This is the mail archive of the
gcc-bugs@gcc.gnu.org
mailing list for the GCC project.
[Bug rtl-optimization/67441] New: Scheduler unable to disambiguate memory references in unrolled loop
- From: "pthaugen at gcc dot gnu.org" <gcc-bugzilla at gcc dot gnu dot org>
- To: gcc-bugs at gcc dot gnu dot org
- Date: Thu, 03 Sep 2015 02:39:04 +0000
- Subject: [Bug rtl-optimization/67441] New: Scheduler unable to disambiguate memory references in unrolled loop
- Auto-submitted: auto-generated
https://gcc.gnu.org/bugzilla/show_bug.cgi?id=67441
Bug ID: 67441
Summary: Scheduler unable to disambiguate memory references in
unrolled loop
Product: gcc
Version: 6.0
Status: UNCONFIRMED
Severity: normal
Priority: P3
Component: rtl-optimization
Assignee: unassigned at gcc dot gnu.org
Reporter: pthaugen at gcc dot gnu.org
CC: bergner at gcc dot gnu.org, dje at gcc dot gnu.org,
wschmidt at gcc dot gnu.org
Target Milestone: ---
Host: powerpc64-unknown-linux-gnu
Target: powerpc64-unknown-linux-gnu
Build: powerpc64-unknown-linux-gnu
The following shows an example where the scheduler is unable to disambiguate
memory references inside the unrolled loop, which prevents any motion of the
loads above the (non-overlapping) preceding stores.

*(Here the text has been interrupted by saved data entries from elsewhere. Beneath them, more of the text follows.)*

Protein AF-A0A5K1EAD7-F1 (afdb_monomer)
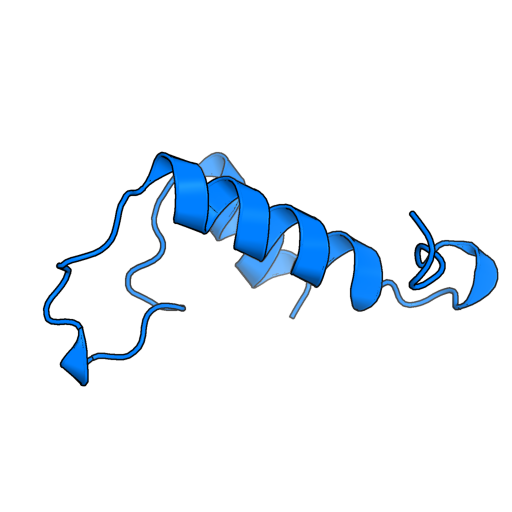
Foldseek 3Di:
DQVVLVVCLVVLPCVVPDDVVCVPVDDSVVVSVVSVLVNQQPDPDPVSRDDPVD

pLDDT: mean 90.31, std 6.32, range [61.22, 95.56]

Organism: NCBI:txid2102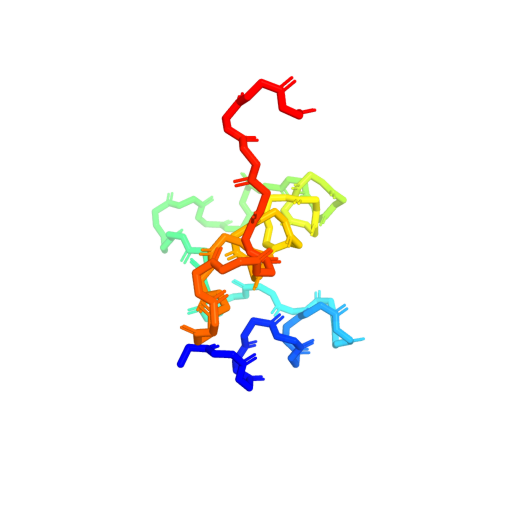25

Mean predicted aligned error: 3.62 Å

Sequence (54 aa):
ARPLLTRSLDERNFEALADPKLHNNYNISEMAHMVACA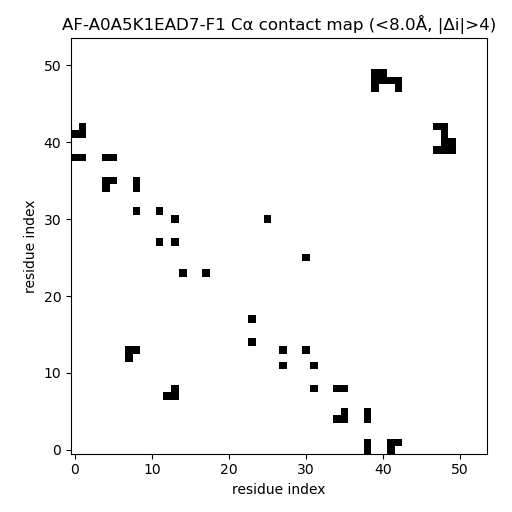AAAVRHSARRRPRMSQ

Radius of gyration: 12.02 Å; Cα contacts (8 Å, |Δi|>4): 31; chains: 1; bounding box: 24×24×32 Å

Structure (mmCIF, N/CA/C/O backbone):
data_AF-A0A5K1EAD7-F1
#
_entry.id   AF-A0A5K1EAD7-F1
#
loop_
_atom_site.group_PDB
_atom_site.id
_atom_site.type_symbol
_atom_site.label_atom_id
_atom_site.label_alt_id
_atom_site.label_comp_id
_atom_site.label_asym_id
_atom_site.label_entity_id
_atom_site.label_seq_id
_atom_site.pdbx_PDB_ins_code
_atom_site.Cartn_x
_atom_site.Cartn_y
_atom_site.Cartn_z
_atom_site.occupancy
_atom_site.B_iso_or_equiv
_atom_site.auth_seq_id
_atom_site.auth_comp_id
_atom_site.auth_asym_id
_atom_site.auth_atom_id
_atom_site.pdbx_PDB_model_num
ATOM 1 N N . ALA A 1 1 ? 7.506 -9.443 3.056 1.00 61.22 1 ALA A N 1
ATOM 2 C CA . ALA A 1 1 ? 6.899 -8.128 2.750 1.00 61.22 1 ALA A CA 1
ATOM 3 C C . ALA A 1 1 ? 5.743 -8.234 1.751 1.00 61.22 1 ALA A C 1
ATOM 5 O O . ALA A 1 1 ? 4.606 -8.078 2.163 1.00 61.22 1 ALA A O 1
ATOM 6 N N . ARG A 1 2 ? 5.987 -8.564 0.471 1.00 65.88 2 ARG A N 1
ATOM 7 C CA . ARG A 1 2 ? 4.940 -8.626 -0.575 1.00 65.88 2 ARG A CA 1
ATOM 8 C C . ARG A 1 2 ? 3.697 -9.477 -0.260 1.00 65.88 2 ARG A C 1
ATOM 10 O O . ARG A 1 2 ? 2.615 -8.933 -0.429 1.00 65.88 2 ARG A O 1
ATOM 17 N N . PRO A 1 3 ? 3.804 -10.740 0.203 1.00 78.88 3 PRO A N 1
ATOM 18 C CA . PRO A 1 3 ? 2.601 -11.533 0.465 1.00 78.88 3 PRO A CA 1
ATOM 19 C C . PRO A 1 3 ? 1.738 -10.914 1.566 1.00 78.88 3 PRO A C 1
ATOM 21 O O . PRO A 1 3 ? 0.523 -10.960 1.473 1.00 78.88 3 PRO A O 1
ATOM 24 N N . LEU A 1 4 ? 2.359 -10.274 2.559 1.00 87.25 4 LEU A N 1
ATOM 25 C CA . LEU A 1 4 ? 1.647 -9.642 3.664 1.00 87.25 4 LEU A CA 1
ATOM 26 C C . LEU A 1 4 ? 0.917 -8.371 3.207 1.00 87.25 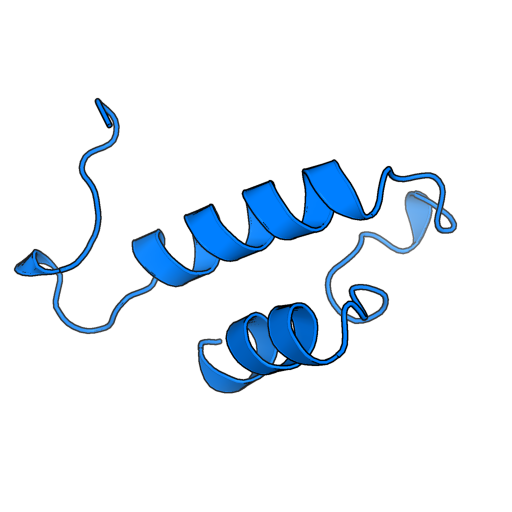4 LEU A C 1
ATOM 28 O O . LEU A 1 4 ? -0.272 -8.247 3.455 1.00 87.25 4 LEU A O 1
ATOM 32 N N . LEU A 1 5 ? 1.583 -7.479 2.464 1.00 89.88 5 LEU A N 1
ATOM 33 C CA . LEU A 1 5 ? 0.953 -6.246 1.966 1.00 89.88 5 LEU A CA 1
ATOM 34 C C . LEU A 1 5 ? -0.179 -6.531 0.968 1.00 89.88 5 LEU A C 1
ATOM 36 O O . LEU A 1 5 ? -1.223 -5.895 1.035 1.00 89.88 5 LEU A O 1
ATOM 40 N N . THR A 1 6 ? 0.014 -7.487 0.051 1.00 88.00 6 THR A N 1
ATOM 41 C CA . THR A 1 6 ? -1.033 -7.879 -0.906 1.00 88.00 6 THR A CA 1
ATOM 42 C C . THR A 1 6 ? -2.219 -8.512 -0.188 1.00 88.00 6 THR A C 1
ATOM 44 O O . THR A 1 6 ? -3.347 -8.094 -0.411 1.00 88.00 6 THR A O 1
ATOM 47 N N . ARG A 1 7 ? -1.966 -9.438 0.743 1.00 89.81 7 ARG A N 1
ATOM 48 C CA . ARG A 1 7 ? -3.026 -10.071 1.527 1.00 89.81 7 ARG A CA 1
ATOM 49 C C . ARG A 1 7 ? -3.817 -9.061 2.359 1.00 89.81 7 ARG A C 1
ATOM 51 O O . ARG A 1 7 ? -5.038 -9.111 2.355 1.00 89.81 7 ARG A O 1
ATOM 58 N N . SER A 1 8 ? -3.144 -8.116 3.014 1.00 90.44 8 SER A N 1
ATOM 59 C CA . SER A 1 8 ? -3.809 -7.048 3.769 1.00 90.44 8 SER A CA 1
ATOM 60 C C . SER A 1 8 ? -4.687 -6.150 2.893 1.00 90.44 8 SER A C 1
ATOM 62 O O . SER A 1 8 ? -5.721 -5.684 3.360 1.00 90.44 8 SER A O 1
ATOM 64 N N . LEU A 1 9 ? -4.309 -5.916 1.630 1.00 91.69 9 LEU A N 1
ATOM 65 C CA . LEU A 1 9 ? -5.141 -5.177 0.673 1.00 91.69 9 LEU A CA 1
ATOM 66 C C . LEU A 1 9 ? -6.370 -5.979 0.233 1.00 91.69 9 LEU A C 1
ATOM 68 O O . LEU A 1 9 ? -7.457 -5.408 0.163 1.00 91.69 9 LEU A O 1
ATOM 72 N N . ASP A 1 10 ? -6.204 -7.276 -0.030 1.00 91.44 10 ASP A N 1
ATOM 73 C CA . ASP A 1 10 ? -7.291 -8.163 -0.460 1.00 91.44 10 ASP A CA 1
ATOM 74 C C . ASP A 1 10 ? -8.314 -8.386 0.667 1.00 91.44 10 ASP A C 1
ATOM 76 O O . ASP A 1 10 ? -9.519 -8.272 0.456 1.00 91.44 10 ASP A O 1
ATOM 80 N N . GLU A 1 11 ? -7.834 -8.644 1.886 1.00 91.19 11 GLU A N 1
ATOM 81 C CA . GLU A 1 11 ? -8.665 -8.861 3.079 1.00 91.19 11 GLU A CA 1
ATOM 82 C C . GLU A 1 11 ? -9.160 -7.544 3.705 1.00 91.19 11 GLU A C 1
ATOM 84 O O . GLU A 1 11 ? -9.969 -7.570 4.631 1.00 91.19 11 GLU A O 1
ATOM 89 N N . ARG A 1 12 ? -8.657 -6.392 3.234 1.00 88.94 12 ARG A N 1
ATOM 90 C CA . ARG A 1 12 ? -8.830 -5.065 3.858 1.00 88.94 12 ARG A CA 1
ATOM 91 C C . ARG A 1 12 ? -8.569 -5.059 5.368 1.00 88.94 12 ARG A C 1
ATOM 93 O O . ARG A 1 12 ? -9.199 -4.313 6.115 1.00 88.94 12 ARG A O 1
ATOM 100 N N . ASN A 1 13 ? -7.617 -5.878 5.800 1.00 91.25 13 ASN A N 1
ATOM 101 C CA . ASN A 1 13 ? -7.213 -6.009 7.189 1.00 91.25 13 ASN A CA 1
ATOM 102 C C . ASN A 1 13 ? -5.780 -5.499 7.362 1.00 91.25 13 ASN A C 1
ATOM 104 O O . ASN A 1 13 ? -4.816 -6.099 6.872 1.00 91.25 13 ASN A O 1
ATOM 108 N N . PHE A 1 14 ? -5.657 -4.385 8.080 1.00 91.25 14 PHE A N 1
ATOM 109 C CA . PHE A 1 14 ? -4.393 -3.692 8.307 1.00 91.25 14 PHE A CA 1
ATOM 110 C C . PHE A 1 14 ? -3.916 -3.781 9.757 1.00 91.25 14 PHE A C 1
ATOM 112 O O . PHE A 1 14 ? -2.891 -3.194 10.071 1.00 91.25 14 PHE A O 1
ATOM 119 N N . GLU A 1 15 ? -4.581 -4.547 10.624 1.00 88.44 15 GLU A N 1
ATOM 120 C CA . GLU A 1 15 ? -4.238 -4.668 12.052 1.00 88.44 15 GLU A CA 1
ATOM 121 C C . GLU A 1 15 ? -2.786 -5.110 12.278 1.00 88.44 15 GLU A 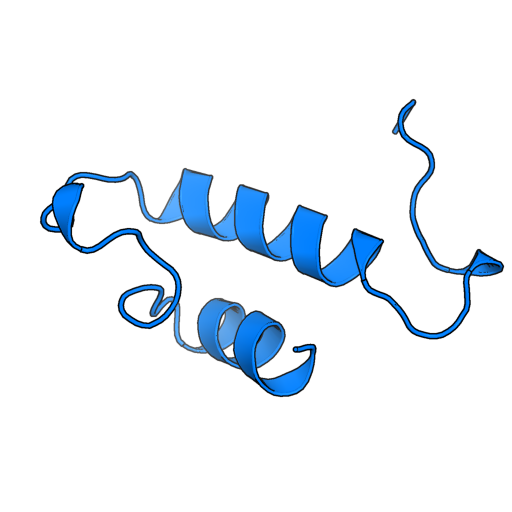C 1
ATOM 123 O O . GLU A 1 15 ? -2.099 -4.626 13.168 1.00 88.44 15 GLU A O 1
ATOM 128 N N . ALA A 1 16 ? -2.285 -6.005 11.421 1.00 87.75 16 ALA A N 1
ATOM 129 C CA . ALA A 1 16 ? -0.906 -6.487 11.480 1.00 87.75 16 ALA A CA 1
ATOM 130 C C . ALA A 1 16 ? 0.132 -5.489 10.920 1.00 87.75 16 ALA A C 1
ATOM 132 O O . ALA A 1 16 ? 1.334 -5.735 11.020 1.00 87.75 16 ALA A O 1
ATOM 133 N N . LEU A 1 17 ? -0.321 -4.409 10.275 1.00 89.50 17 LEU A N 1
ATOM 134 C CA . LEU A 1 17 ? 0.504 -3.370 9.647 1.00 89.50 17 LEU A CA 1
ATOM 135 C C . LEU A 1 17 ? 0.429 -2.029 10.383 1.00 89.50 17 LEU A C 1
ATOM 137 O O . LEU A 1 17 ? 1.400 -1.275 10.363 1.00 89.50 17 LEU A O 1
ATOM 141 N N . ALA A 1 18 ? -0.722 -1.718 10.974 1.00 91.44 18 ALA A N 1
ATOM 142 C CA . ALA A 1 18 ? -0.974 -0.474 11.673 1.00 91.44 18 ALA A CA 1
ATOM 143 C C . ALA A 1 18 ? -0.156 -0.400 12.968 1.00 91.44 18 ALA A C 1
ATOM 145 O O . ALA A 1 18 ? 0.102 -1.407 13.628 1.00 91.44 18 ALA A O 1
ATOM 146 N N . ASP A 1 19 ? 0.249 0.813 13.341 1.00 92.06 19 ASP A N 1
ATOM 147 C CA . ASP A 1 19 ? 0.890 1.040 14.634 1.00 92.06 19 ASP A CA 1
ATOM 148 C C . ASP A 1 19 ? -0.129 0.749 15.755 1.00 92.06 19 ASP A C 1
ATOM 150 O O . ASP A 1 19 ? -1.204 1.360 15.760 1.00 92.06 19 ASP A O 1
ATOM 154 N N . PRO A 1 20 ? 0.186 -0.121 16.734 1.00 91.88 20 PRO A N 1
ATOM 155 C CA . PRO A 1 20 ? -0.695 -0.388 17.870 1.00 91.88 20 PRO A CA 1
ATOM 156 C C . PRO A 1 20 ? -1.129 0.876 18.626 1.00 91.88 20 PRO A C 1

pthaugen@genoa:~/temp/unroll-alias$ cat junk.c
#define SIZE 1024
double x[SIZE] __attribute__ ((aligned (16)));
void do_one(void)
{
unsigned long i;
for (i = 0; i < SIZE; i++)
x[i] = x[i] + 1.0;
}
pthaugen@genoa:~/temp/unroll-alias$ ~/install/gcc/trunk/bin/gcc -O3
-funroll-loops -S junk.c -mcpu=power8
Following is generated, which shows the loop unrolled, but no movement of the
loads/adds, so we basically have back to back copies of the loop body.
.L2:
lxvd2x 12,0,9
addi 4,9,16
addi 11,9,32
addi 5,9,48
addi 6,9,64
addi 7,9,80
addi 8,9,96
addi 12,9,112
xvadddp 1,12,0
stxvd2x 1,0,9
addi 9,9,128
lxvd2x 2,0,4
xvadddp 3,2,0
stxvd2x 3,0,4
lxvd2x 4,0,11
xvadddp 5,4,0
stxvd2x 5,0,11
lxvd2x 6,0,5
xvadddp 7,6,0
stxvd2x 7,0,5
lxvd2x 8,0,6
xvadddp 9,8,0
stxvd2x 9,0,6
lxvd2x 10,0,7
xvadddp 11,10,0
stxvd2x 11,0,7
lxvd2x 13,0,8
xvadddp 12,13,0
stxvd2x 12,0,8
lxvd2x 1,0,12
xvadddp 2,1,0
stxvd2x 2,0,12
bdnz .L2
An example store/load sequence looks like the following at sched1 timeframe,
where r193 coming in was set to r170+64.
(insn 81 80 82 3 (set (mem:V2DF (reg:DI 193 [ ivtmp.14 ]) [1 MEM[base: _7,
offset: 0B]+0 S16 A128])
(reg:V2DF 196 [ vect__5.6 ])) junk.c:12 886 {*vsx_movv2df}
(expr_list:REG_DEAD (reg:V2DF 196 [ vect__5.6 ])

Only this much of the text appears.